Snider did not attend Juilliard and has no professional affiliation with it (in addition to working as a composer, Snider is also co-artistic director of New Amsterdam Records), but feels that this distance from the institution – as well that the scope of his influence on composers’ careers – is what gave him the freedom “to speak for my many female colleagues who could not”.

She is also quick to point out that the scourge of sexual harassment in composition programs extends far beyond a single school; it’s deeply rooted in the culture of classical music education, she says.

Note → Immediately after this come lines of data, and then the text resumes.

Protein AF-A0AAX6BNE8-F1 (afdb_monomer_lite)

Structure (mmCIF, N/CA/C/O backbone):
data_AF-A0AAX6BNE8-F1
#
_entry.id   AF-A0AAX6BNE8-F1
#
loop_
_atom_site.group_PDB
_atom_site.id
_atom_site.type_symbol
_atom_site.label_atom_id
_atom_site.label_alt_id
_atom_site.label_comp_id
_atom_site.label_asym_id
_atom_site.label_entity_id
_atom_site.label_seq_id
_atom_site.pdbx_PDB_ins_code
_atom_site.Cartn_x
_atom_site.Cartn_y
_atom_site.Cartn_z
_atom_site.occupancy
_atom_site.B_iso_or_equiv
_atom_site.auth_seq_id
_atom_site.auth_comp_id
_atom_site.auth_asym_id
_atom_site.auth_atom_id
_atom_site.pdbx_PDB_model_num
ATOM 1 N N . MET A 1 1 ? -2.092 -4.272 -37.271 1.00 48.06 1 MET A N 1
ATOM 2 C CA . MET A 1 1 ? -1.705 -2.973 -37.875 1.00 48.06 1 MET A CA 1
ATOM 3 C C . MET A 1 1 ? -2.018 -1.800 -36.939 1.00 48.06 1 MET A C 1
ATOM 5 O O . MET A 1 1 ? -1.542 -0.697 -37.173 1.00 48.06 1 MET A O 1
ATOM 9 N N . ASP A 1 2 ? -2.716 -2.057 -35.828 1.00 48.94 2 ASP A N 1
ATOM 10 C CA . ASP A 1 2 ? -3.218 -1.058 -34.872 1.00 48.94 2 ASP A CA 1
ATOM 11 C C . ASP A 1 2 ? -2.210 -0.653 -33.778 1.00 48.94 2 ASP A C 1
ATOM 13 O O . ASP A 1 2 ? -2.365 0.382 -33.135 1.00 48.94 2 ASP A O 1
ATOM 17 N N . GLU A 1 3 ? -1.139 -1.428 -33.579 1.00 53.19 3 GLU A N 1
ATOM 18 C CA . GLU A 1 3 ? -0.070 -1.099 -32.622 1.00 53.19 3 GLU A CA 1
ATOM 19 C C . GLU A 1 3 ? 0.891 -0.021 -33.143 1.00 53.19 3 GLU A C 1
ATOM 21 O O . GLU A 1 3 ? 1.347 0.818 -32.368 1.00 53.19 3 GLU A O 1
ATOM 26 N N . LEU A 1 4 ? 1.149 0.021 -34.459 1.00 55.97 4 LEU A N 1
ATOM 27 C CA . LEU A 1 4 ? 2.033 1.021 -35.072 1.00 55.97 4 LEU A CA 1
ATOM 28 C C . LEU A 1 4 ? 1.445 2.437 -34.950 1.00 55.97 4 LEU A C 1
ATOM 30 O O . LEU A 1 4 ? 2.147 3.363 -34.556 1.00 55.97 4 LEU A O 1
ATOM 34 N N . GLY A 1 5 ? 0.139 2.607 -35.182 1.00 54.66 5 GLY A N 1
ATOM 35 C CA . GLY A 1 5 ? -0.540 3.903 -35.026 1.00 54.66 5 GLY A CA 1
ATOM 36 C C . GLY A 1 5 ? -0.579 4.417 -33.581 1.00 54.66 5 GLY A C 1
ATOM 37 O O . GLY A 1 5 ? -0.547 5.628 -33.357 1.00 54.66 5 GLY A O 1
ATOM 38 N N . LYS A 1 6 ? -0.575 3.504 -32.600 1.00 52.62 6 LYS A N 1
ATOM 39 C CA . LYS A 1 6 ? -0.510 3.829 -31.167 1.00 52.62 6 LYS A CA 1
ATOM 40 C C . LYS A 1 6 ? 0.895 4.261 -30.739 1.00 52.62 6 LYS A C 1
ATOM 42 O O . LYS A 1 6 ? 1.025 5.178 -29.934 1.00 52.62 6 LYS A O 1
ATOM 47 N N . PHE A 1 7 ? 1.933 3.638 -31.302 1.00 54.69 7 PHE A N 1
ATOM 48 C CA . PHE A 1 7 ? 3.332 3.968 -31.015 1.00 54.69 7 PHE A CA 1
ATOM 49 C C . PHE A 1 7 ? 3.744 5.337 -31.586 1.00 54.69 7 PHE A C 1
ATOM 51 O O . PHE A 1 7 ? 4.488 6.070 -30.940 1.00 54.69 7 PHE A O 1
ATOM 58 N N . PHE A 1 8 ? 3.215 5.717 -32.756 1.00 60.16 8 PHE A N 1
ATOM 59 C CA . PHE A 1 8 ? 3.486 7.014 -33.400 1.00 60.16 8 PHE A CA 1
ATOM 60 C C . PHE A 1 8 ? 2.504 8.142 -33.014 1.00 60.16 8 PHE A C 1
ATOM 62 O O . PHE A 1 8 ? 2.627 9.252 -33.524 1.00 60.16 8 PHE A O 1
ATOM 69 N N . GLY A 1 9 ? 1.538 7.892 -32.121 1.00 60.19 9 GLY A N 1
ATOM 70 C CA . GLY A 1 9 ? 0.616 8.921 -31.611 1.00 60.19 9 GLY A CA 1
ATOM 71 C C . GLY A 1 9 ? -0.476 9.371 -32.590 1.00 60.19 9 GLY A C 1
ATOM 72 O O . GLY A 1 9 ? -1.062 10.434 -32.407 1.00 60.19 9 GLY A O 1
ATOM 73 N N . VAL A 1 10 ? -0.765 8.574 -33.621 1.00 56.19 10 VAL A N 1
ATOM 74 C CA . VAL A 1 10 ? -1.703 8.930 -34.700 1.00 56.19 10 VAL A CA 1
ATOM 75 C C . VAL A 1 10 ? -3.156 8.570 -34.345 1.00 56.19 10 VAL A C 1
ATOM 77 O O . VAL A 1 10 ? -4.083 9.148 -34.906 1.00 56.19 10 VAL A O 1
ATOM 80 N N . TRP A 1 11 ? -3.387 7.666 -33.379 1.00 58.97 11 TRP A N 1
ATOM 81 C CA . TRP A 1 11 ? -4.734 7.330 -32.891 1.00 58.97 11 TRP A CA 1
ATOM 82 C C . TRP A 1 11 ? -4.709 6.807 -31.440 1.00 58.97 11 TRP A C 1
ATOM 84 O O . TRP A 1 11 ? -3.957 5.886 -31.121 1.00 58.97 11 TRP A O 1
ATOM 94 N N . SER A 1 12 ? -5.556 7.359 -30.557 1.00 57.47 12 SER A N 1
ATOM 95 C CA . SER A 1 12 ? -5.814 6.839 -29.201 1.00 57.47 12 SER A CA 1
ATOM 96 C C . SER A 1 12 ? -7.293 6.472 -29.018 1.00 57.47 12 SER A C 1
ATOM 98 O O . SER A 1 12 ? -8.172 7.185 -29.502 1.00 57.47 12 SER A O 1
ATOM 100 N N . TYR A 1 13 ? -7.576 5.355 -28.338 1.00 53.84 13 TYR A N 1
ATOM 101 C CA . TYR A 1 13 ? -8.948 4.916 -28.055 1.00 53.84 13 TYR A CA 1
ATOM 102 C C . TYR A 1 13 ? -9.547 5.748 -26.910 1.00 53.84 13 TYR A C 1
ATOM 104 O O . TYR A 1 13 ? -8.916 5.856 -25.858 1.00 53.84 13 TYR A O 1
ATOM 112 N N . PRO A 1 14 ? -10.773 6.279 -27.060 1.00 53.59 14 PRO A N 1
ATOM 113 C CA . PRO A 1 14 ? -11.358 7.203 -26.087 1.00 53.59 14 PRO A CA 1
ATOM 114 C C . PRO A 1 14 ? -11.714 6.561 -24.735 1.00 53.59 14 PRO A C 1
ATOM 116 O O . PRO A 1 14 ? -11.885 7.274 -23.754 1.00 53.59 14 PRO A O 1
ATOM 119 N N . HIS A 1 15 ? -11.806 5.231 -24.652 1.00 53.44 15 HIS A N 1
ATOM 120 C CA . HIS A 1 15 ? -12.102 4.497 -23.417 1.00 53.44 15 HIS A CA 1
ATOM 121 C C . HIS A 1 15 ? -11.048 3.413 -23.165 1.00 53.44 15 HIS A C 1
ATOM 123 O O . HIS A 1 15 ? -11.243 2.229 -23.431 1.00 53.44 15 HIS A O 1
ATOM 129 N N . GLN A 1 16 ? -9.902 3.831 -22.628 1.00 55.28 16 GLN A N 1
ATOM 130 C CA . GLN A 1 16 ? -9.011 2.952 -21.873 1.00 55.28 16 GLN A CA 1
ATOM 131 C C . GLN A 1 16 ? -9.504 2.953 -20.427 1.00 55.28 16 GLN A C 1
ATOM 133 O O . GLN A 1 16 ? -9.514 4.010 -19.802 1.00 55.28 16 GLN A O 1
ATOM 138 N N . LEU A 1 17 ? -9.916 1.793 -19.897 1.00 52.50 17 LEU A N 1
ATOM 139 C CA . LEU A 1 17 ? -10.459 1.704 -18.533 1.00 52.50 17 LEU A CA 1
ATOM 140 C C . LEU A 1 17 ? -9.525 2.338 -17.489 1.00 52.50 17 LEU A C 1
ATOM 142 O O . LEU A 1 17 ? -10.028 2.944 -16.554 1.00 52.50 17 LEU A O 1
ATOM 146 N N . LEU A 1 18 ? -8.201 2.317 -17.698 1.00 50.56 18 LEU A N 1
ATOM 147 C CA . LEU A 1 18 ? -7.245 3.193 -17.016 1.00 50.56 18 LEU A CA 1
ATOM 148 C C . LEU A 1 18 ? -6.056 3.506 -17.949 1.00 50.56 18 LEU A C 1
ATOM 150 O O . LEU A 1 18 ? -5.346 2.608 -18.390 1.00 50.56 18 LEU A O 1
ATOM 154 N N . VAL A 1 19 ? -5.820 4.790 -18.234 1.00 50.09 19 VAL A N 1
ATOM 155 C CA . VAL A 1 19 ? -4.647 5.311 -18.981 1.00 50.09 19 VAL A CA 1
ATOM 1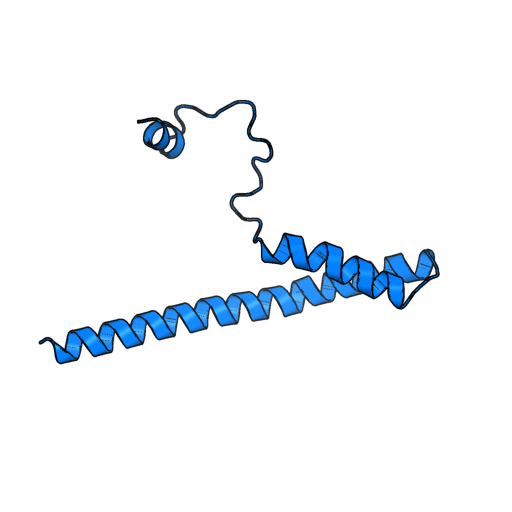56 C C . VAL A 1 19 ? -3.366 5.294 -18.120 1.00 50.09 19 VAL A C 1
ATOM 158 O O . VAL A 1 19 ? -2.254 5.430 -18.620 1.00 50.09 19 VAL A O 1
ATOM 161 N N . PHE A 1 20 ? -3.498 5.079 -16.810 1.00 48.06 20 PHE A N 1
ATOM 162 C CA . PHE A 1 20 ? -2.417 5.223 -15.826 1.00 48.06 20 PHE A CA 1
ATOM 163 C C . PHE A 1 20 ? -1.617 3.932 -15.571 1.00 48.06 20 PHE A C 1
ATOM 165 O O . PHE A 1 20 ? -0.618 3.942 -14.852 1.00 48.06 20 PHE A O 1
ATOM 172 N N . THR A 1 21 ? -2.028 2.808 -16.159 1.00 49.22 21 THR A N 1
ATOM 173 C CA . THR A 1 21 ? -1.556 1.467 -15.779 1.00 49.22 21 THR A CA 1
ATOM 174 C C . THR A 1 21 ? -0.208 1.072 -16.374 1.00 49.22 21 THR A C 1
ATOM 176 O O . THR A 1 21 ? 0.345 0.056 -15.973 1.00 49.22 21 THR A O 1
ATOM 179 N N . HIS A 1 22 ? 0.374 1.853 -17.292 1.00 51.66 22 HIS A N 1
ATOM 180 C CA . HIS A 1 22 ? 1.650 1.465 -17.910 1.00 51.66 22 HIS A CA 1
ATOM 181 C C . HIS A 1 22 ? 2.809 1.395 -16.891 1.00 51.66 22 HIS A C 1
ATOM 183 O O . HIS A 1 22 ? 3.788 0.690 -17.127 1.00 51.66 22 HIS A O 1
ATOM 189 N N . ARG A 1 23 ? 2.691 2.086 -15.746 1.00 51.34 23 ARG A N 1
ATOM 190 C CA . ARG A 1 23 ? 3.701 2.081 -14.672 1.00 51.34 23 ARG A CA 1
ATOM 191 C C . ARG A 1 23 ? 3.228 1.501 -13.338 1.00 51.34 23 ARG A C 1
ATOM 193 O O . ARG A 1 23 ? 4.032 1.449 -12.416 1.00 51.34 23 ARG A O 1
ATOM 200 N N . PHE A 1 24 ? 1.964 1.094 -13.210 1.00 54.88 24 PHE A N 1
ATOM 201 C CA . PHE A 1 24 ? 1.467 0.524 -11.955 1.00 54.88 24 PHE A CA 1
ATOM 202 C C . PHE A 1 24 ? 1.836 -0.957 -11.900 1.00 54.88 24 PHE A C 1
ATOM 204 O O . PHE A 1 24 ? 1.323 -1.763 -12.680 1.00 54.88 24 PHE A O 1
ATOM 211 N N . ASN A 1 25 ? 2.770 -1.309 -11.018 1.00 63.84 25 ASN A N 1
ATOM 212 C CA . ASN A 1 25 ? 3.254 -2.674 -10.889 1.00 63.84 25 ASN A CA 1
ATOM 213 C C . ASN A 1 25 ? 2.171 -3.533 -10.211 1.00 63.84 25 ASN A C 1
ATOM 215 O O . ASN A 1 25 ? 1.479 -3.068 -9.305 1.00 63.84 25 ASN A O 1
ATOM 219 N N . SER A 1 26 ? 2.022 -4.804 -10.601 1.00 69.31 26 SER A N 1
ATOM 220 C CA . SER A 1 26 ? 1.062 -5.718 -9.944 1.00 69.31 26 SER A CA 1
ATOM 221 C C . SER A 1 26 ? 1.326 -5.851 -8.439 1.00 69.31 26 SER A C 1
ATOM 223 O O . SER A 1 26 ? 0.406 -6.071 -7.656 1.00 69.31 26 SER A O 1
ATOM 225 N N . VAL A 1 27 ? 2.582 -5.650 -8.033 1.00 69.94 27 VAL A N 1
ATOM 226 C CA . VAL A 1 27 ? 3.001 -5.592 -6.630 1.00 69.94 27 VAL A CA 1
ATOM 227 C C . VAL A 1 27 ? 2.320 -4.442 -5.887 1.00 69.94 27 VAL A C 1
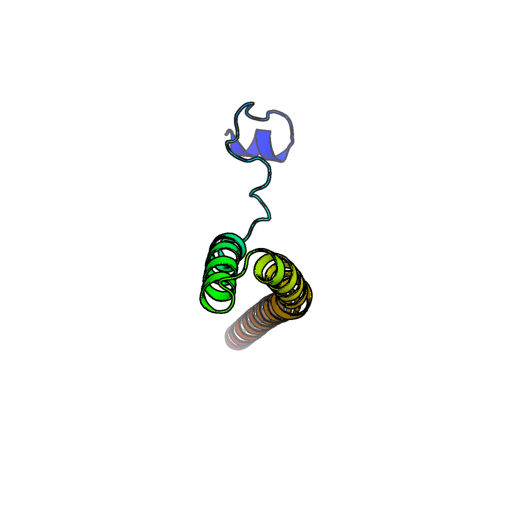ATOM 229 O O . VAL A 1 27 ? 1.814 -4.667 -4.794 1.00 69.94 27 VAL A O 1
ATOM 232 N N . ASP A 1 28 ? 2.222 -3.250 -6.479 1.00 75.50 28 ASP A N 1
ATOM 233 C CA . ASP A 1 28 ? 1.581 -2.094 -5.835 1.00 75.50 28 ASP A CA 1
ATOM 234 C C . ASP A 1 28 ? 0.098 -2.379 -5.560 1.00 75.50 28 ASP A C 1
ATOM 236 O O . ASP A 1 28 ? -0.437 -2.034 -4.506 1.00 75.50 28 ASP A O 1
ATOM 240 N N . PHE A 1 29 ? -0.548 -3.103 -6.477 1.00 79.19 29 PHE A N 1
ATOM 241 C CA . PHE A 1 29 ? -1.953 -3.487 -6.365 1.00 79.19 29 PHE A CA 1
ATOM 242 C C . PHE A 1 29 ? -2.222 -4.497 -5.243 1.00 79.19 29 PHE A C 1
ATOM 244 O O . PHE A 1 29 ? -3.300 -4.483 -4.655 1.00 79.19 29 PHE A O 1
ATOM 251 N N . ALA A 1 30 ? -1.255 -5.363 -4.932 1.00 83.56 30 ALA A N 1
ATOM 252 C CA . ALA A 1 30 ? -1.363 -6.322 -3.835 1.00 83.56 30 ALA A CA 1
ATOM 253 C C . ALA A 1 30 ? -0.909 -5.718 -2.495 1.00 83.56 30 ALA A C 1
ATOM 255 O O . ALA A 1 30 ? -1.540 -5.935 -1.461 1.00 83.56 30 ALA A O 1
ATOM 256 N N . VAL A 1 31 ? 0.166 -4.929 -2.501 1.00 83.81 31 VAL A N 1
ATOM 257 C CA . VAL A 1 31 ? 0.795 -4.386 -1.288 1.00 83.81 31 VAL A CA 1
ATOM 258 C C . VAL A 1 31 ? -0.097 -3.364 -0.590 1.00 83.81 31 VAL A C 1
ATOM 260 O O . VAL A 1 31 ? -0.179 -3.384 0.639 1.00 83.81 31 VAL A O 1
ATOM 263 N N . ILE A 1 32 ? -0.794 -2.500 -1.332 1.00 85.50 32 ILE A N 1
ATOM 264 C CA . ILE A 1 32 ? -1.679 -1.479 -0.748 1.00 85.50 32 ILE A CA 1
ATOM 265 C C . ILE A 1 32 ? -2.815 -2.110 0.082 1.00 85.50 32 ILE A C 1
ATOM 267 O O . ILE A 1 32 ? -2.888 -1.817 1.279 1.00 85.50 32 ILE A O 1
ATOM 271 N N . PRO A 1 33 ? -3.682 -2.991 -0.465 1.00 88.94 33 PRO A N 1
ATOM 272 C CA . PRO A 1 33 ? -4.766 -3.578 0.319 1.00 88.94 33 PRO A CA 1
ATOM 273 C C . PRO A 1 33 ? -4.239 -4.449 1.468 1.00 88.94 33 PRO A C 1
ATOM 275 O O . PRO A 1 33 ? -4.767 -4.373 2.578 1.00 88.94 33 PRO A O 1
ATOM 278 N N . VAL A 1 34 ? -3.159 -5.211 1.263 1.00 90.69 34 VAL A N 1
ATOM 279 C CA . VAL A 1 34 ? -2.566 -6.035 2.331 1.00 90.69 34 VAL A CA 1
ATOM 280 C C . VAL A 1 34 ? -2.056 -5.164 3.481 1.00 90.69 34 VAL A C 1
ATOM 282 O O . VAL A 1 34 ? -2.376 -5.427 4.638 1.00 90.69 34 VAL A O 1
ATOM 285 N N . THR A 1 35 ? -1.345 -4.076 3.185 1.00 89.88 35 THR A N 1
ATOM 286 C CA . THR A 1 35 ? -0.849 -3.153 4.215 1.00 89.88 35 THR A CA 1
ATOM 287 C C . THR A 1 35 ? -2.005 -2.510 4.977 1.00 89.88 35 THR A C 1
ATOM 289 O O . THR A 1 35 ? -1.993 -2.493 6.206 1.00 89.88 35 THR A O 1
ATOM 292 N N . LEU A 1 36 ? -3.033 -2.024 4.276 1.00 89.88 36 LEU A N 1
ATOM 293 C CA . LEU A 1 36 ? -4.185 -1.380 4.912 1.00 89.88 36 LEU A CA 1
ATOM 294 C C . LEU A 1 36 ? -4.947 -2.341 5.834 1.00 89.88 36 LEU A C 1
ATOM 296 O O . LEU A 1 36 ? -5.356 -1.935 6.923 1.00 89.88 36 LEU A O 1
ATOM 300 N N . THR A 1 37 ? -5.107 -3.606 5.429 1.00 91.94 37 THR A N 1
ATOM 301 C CA . THR A 1 37 ? -5.746 -4.635 6.267 1.00 91.94 37 THR A CA 1
ATOM 302 C C . THR A 1 37 ? -4.901 -5.001 7.487 1.00 91.94 37 THR A C 1
ATOM 304 O O . THR A 1 37 ? -5.453 -5.114 8.580 1.00 91.94 37 THR A O 1
ATOM 307 N N . LEU A 1 38 ? -3.575 -5.097 7.356 1.00 91.44 38 LEU A N 1
ATOM 308 C CA . LEU A 1 38 ? -2.674 -5.335 8.489 1.00 91.44 38 LEU A CA 1
ATOM 309 C C . LEU A 1 38 ? -2.707 -4.180 9.492 1.00 91.44 38 LEU A C 1
ATOM 311 O O . LEU A 1 38 ? -2.882 -4.407 10.687 1.00 91.44 38 LEU A O 1
ATOM 315 N N . VAL A 1 39 ? -2.609 -2.932 9.026 1.00 91.69 39 VAL A N 1
ATOM 316 C CA . VAL A 1 39 ? -2.689 -1.759 9.914 1.00 91.69 39 VAL A CA 1
ATOM 317 C C . VAL A 1 39 ? -4.040 -1.717 10.638 1.00 91.69 39 VAL A C 1
ATOM 319 O O . VAL A 1 39 ? -4.095 -1.379 11.821 1.00 91.69 39 VAL A O 1
ATOM 322 N N . TYR A 1 40 ? -5.121 -2.121 9.965 1.00 90.12 40 TYR A N 1
ATOM 323 C CA . TYR A 1 40 ? -6.448 -2.206 10.573 1.00 90.12 40 TYR A CA 1
ATOM 324 C C . TYR A 1 40 ? -6.533 -3.279 11.668 1.00 90.12 40 TYR A C 1
ATOM 326 O O . TYR A 1 40 ? -7.139 -3.039 12.712 1.00 90.12 40 TYR A O 1
ATOM 334 N N . GLN A 1 41 ? -5.891 -4.436 11.471 1.00 90.62 41 GLN A N 1
ATOM 335 C CA . GLN A 1 41 ? -5.854 -5.507 12.473 1.00 90.62 41 GLN A CA 1
ATOM 336 C C . GLN A 1 41 ? -5.157 -5.077 13.773 1.00 90.62 41 GLN A C 1
ATOM 338 O O . GLN A 1 41 ? -5.599 -5.465 14.852 1.00 90.62 41 GLN A O 1
ATOM 343 N N . PHE A 1 42 ? -4.106 -4.256 13.693 1.00 87.44 42 PHE A N 1
ATOM 344 C CA . PHE A 1 42 ? -3.385 -3.782 14.882 1.00 87.44 42 PHE A CA 1
ATOM 345 C C . PHE A 1 42 ? -4.050 -2.583 15.570 1.00 87.44 42 PHE A C 1
ATOM 347 O O . PHE A 1 42 ? -3.939 -2.432 16.788 1.00 87.44 42 PHE A O 1
ATOM 354 N N . PHE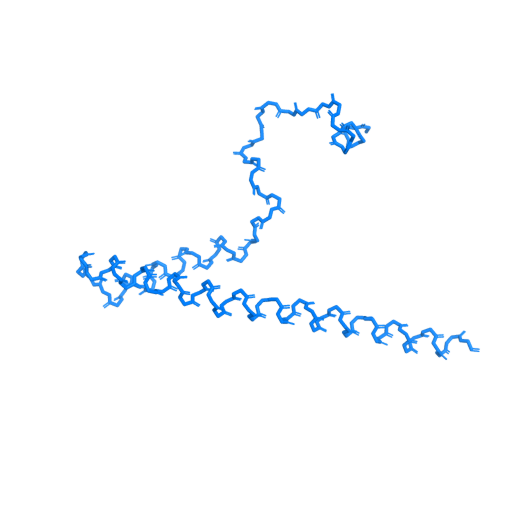 A 1 43 ? -4.751 -1.725 14.822 1.00 86.75 43 PHE A N 1
ATOM 355 C CA . PHE A 1 43 ? -5.329 -0.491 15.354 1.00 86.75 43 PHE A CA 1
ATOM 356 C C . PHE A 1 43 ? -6.823 -0.380 15.033 1.00 86.75 43 PHE A C 1
ATOM 358 O O . PHE A 1 43 ? -7.216 0.203 14.027 1.00 86.75 43 PHE A O 1
ATOM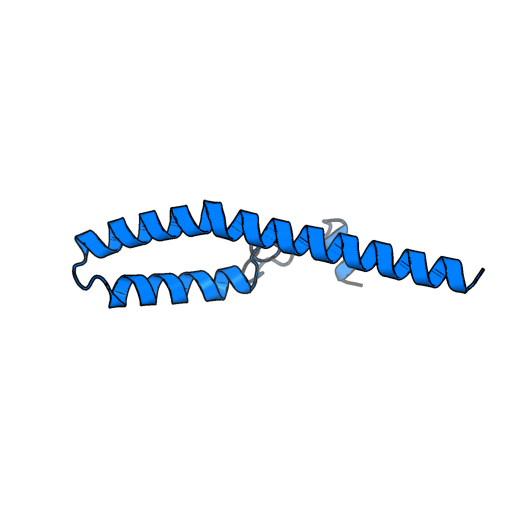 365 N N . SER A 1 44 ? -7.684 -0.830 15.951 1.00 79.69 44 SER A N 1
ATOM 366 C CA . SER A 1 44 ? -9.145 -0.712 15.779 1.00 79.69 44 SER A CA 1
ATOM 367 C C . SER A 1 44 ? -9.694 0.713 15.967 1.00 79.69 44 SER A C 1
ATOM 369 O O . SER A 1 44 ? -10.860 0.971 15.678 1.00 79.69 44 SER A O 1
ATOM 371 N N . LYS A 1 45 ? -8.890 1.669 16.465 1.00 92.00 45 LYS A N 1
ATOM 372 C CA . LYS A 1 45 ? -9.320 3.067 16.651 1.00 92.00 45 LYS A CA 1
ATOM 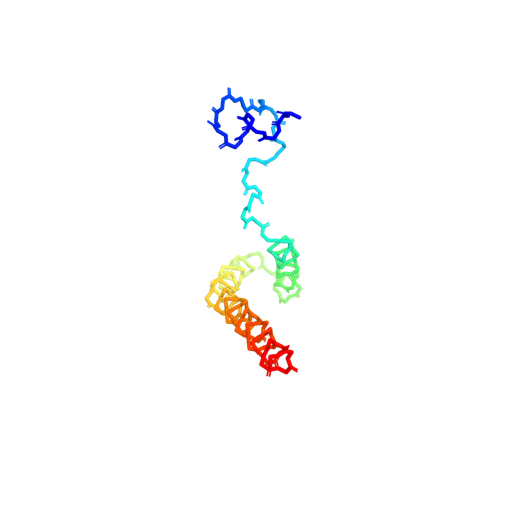373 C C . LYS A 1 45 ? -9.047 3.895 15.396 1.00 92.00 45 LYS A C 1
ATOM 375 O O . LYS A 1 45 ? -7.892 4.113 15.038 1.00 92.00 45 LYS A O 1
ATOM 380 N N . TRP A 1 46 ? -10.103 4.476 14.823 1.00 85.94 46 TRP A N 1
ATOM 381 C CA . TRP A 1 46 ? -10.070 5.241 13.566 1.00 85.94 46 TRP A CA 1
ATOM 382 C C . TRP A 1 46 ? -8.981 6.328 13.507 1.00 85.94 46 TRP A C 1
ATOM 384 O O . TRP A 1 46 ? -8.260 6.428 12.524 1.00 85.94 46 TRP A O 1
ATOM 394 N N . LYS A 1 47 ? -8.795 7.117 14.576 1.00 90.56 47 LYS A N 1
ATOM 395 C CA . LYS A 1 47 ? -7.787 8.199 14.597 1.00 90.56 47 LYS A CA 1
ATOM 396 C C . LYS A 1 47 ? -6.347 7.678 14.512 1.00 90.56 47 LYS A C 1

As a student, Snider had her own run-ins with sexual harassment from a powerful professor (whom she declines to identify) who she says continues to be “painful and traumatic.”

“That’s why I connected with these women in the first place,” she says. “I could really sympathize with what they went through and the feeling of helplessness and helplessness, because it’s usually not about your abuser; it is the network of men at the top of our field who are friends and who protect each other. … If you come forward and appoint someone, you demand retribution from a cabal of older, successful men who hold the keys to all opportunity.

Following the publication of the open letter, Snider received notes from men at Juilliard who also feel unable to come forward for fear of reprisal.

“They are the masters, and they are infallible, and they can make or break you,” wrote Snider, a conservatory composition teacher who spoke on condition of anonymity for fear of professional reprisals in a text message shown to The Post. “Access control doesn’t even cover it.”

Composer Jefferson Friedman, who attended Juilliard from 1998 to 2001 and then taught at the school for several years, left a comment on one of Snider’s recent Facebook posts in which he recalled being “really scared of [Beaser].”

“Did I know what Beaser was doing back then?” Friedman wrote. “Yes, everyone did. Would I have liked to have spoken? Looking back, of course, yes. But Beaser was the ultimate keeper at the time. … His whole deal was to create a fiefdom where he has as much power imbalance as possible.

On Sunday, several high-profile names from the fields of classical and new music had signed the open letter, including Missy Mazzoli, Gabriela Lena Frank, Vijay Iyer, Tyondai Braxton, Andrew Norman, Claire Chase and Nico Muhly.

Snider was met with particular trepidation from men in the music community, reluctant to sign for fear of reprisal. Although sympathetic, the dissonance was not lost.

“What I kindly tried to tell them is that it’s the same kind of fear that women have always had,” Snider says. “We are so often harassed, mistreated or abused, and there is no one to talk to about it. Moreover, we must then try to ensure that these aggressors continue to like us enough to write letters of recommendation or recommend us for awards. It is an impossible situation for women to defend themselves.

At the 3 p.m. signing deadline on Friday, Snider says 90% of the men who were on the fence showed up last minute with signatures.

“I think they’ve started to see there’s more safety in numbers.”

Snider and the as-yet-unknown coalition of composers are planning their first in-person strategy meeting in January to discuss new actions to directly address “intersectional” abuse and harassment in the songwriting community and classical music at large – where Systemic inequalities and imbalances have roots that go back centuries.

“The positive thing to say about all of this,” says Snider, “is that this is one of the very first times—perhaps the first time in the history of our composition community—that men, women and people of all genders gathered to stand up and protect another. This is such an important opportunity in our field, and I think it speaks volumes about the possibility of growth and change.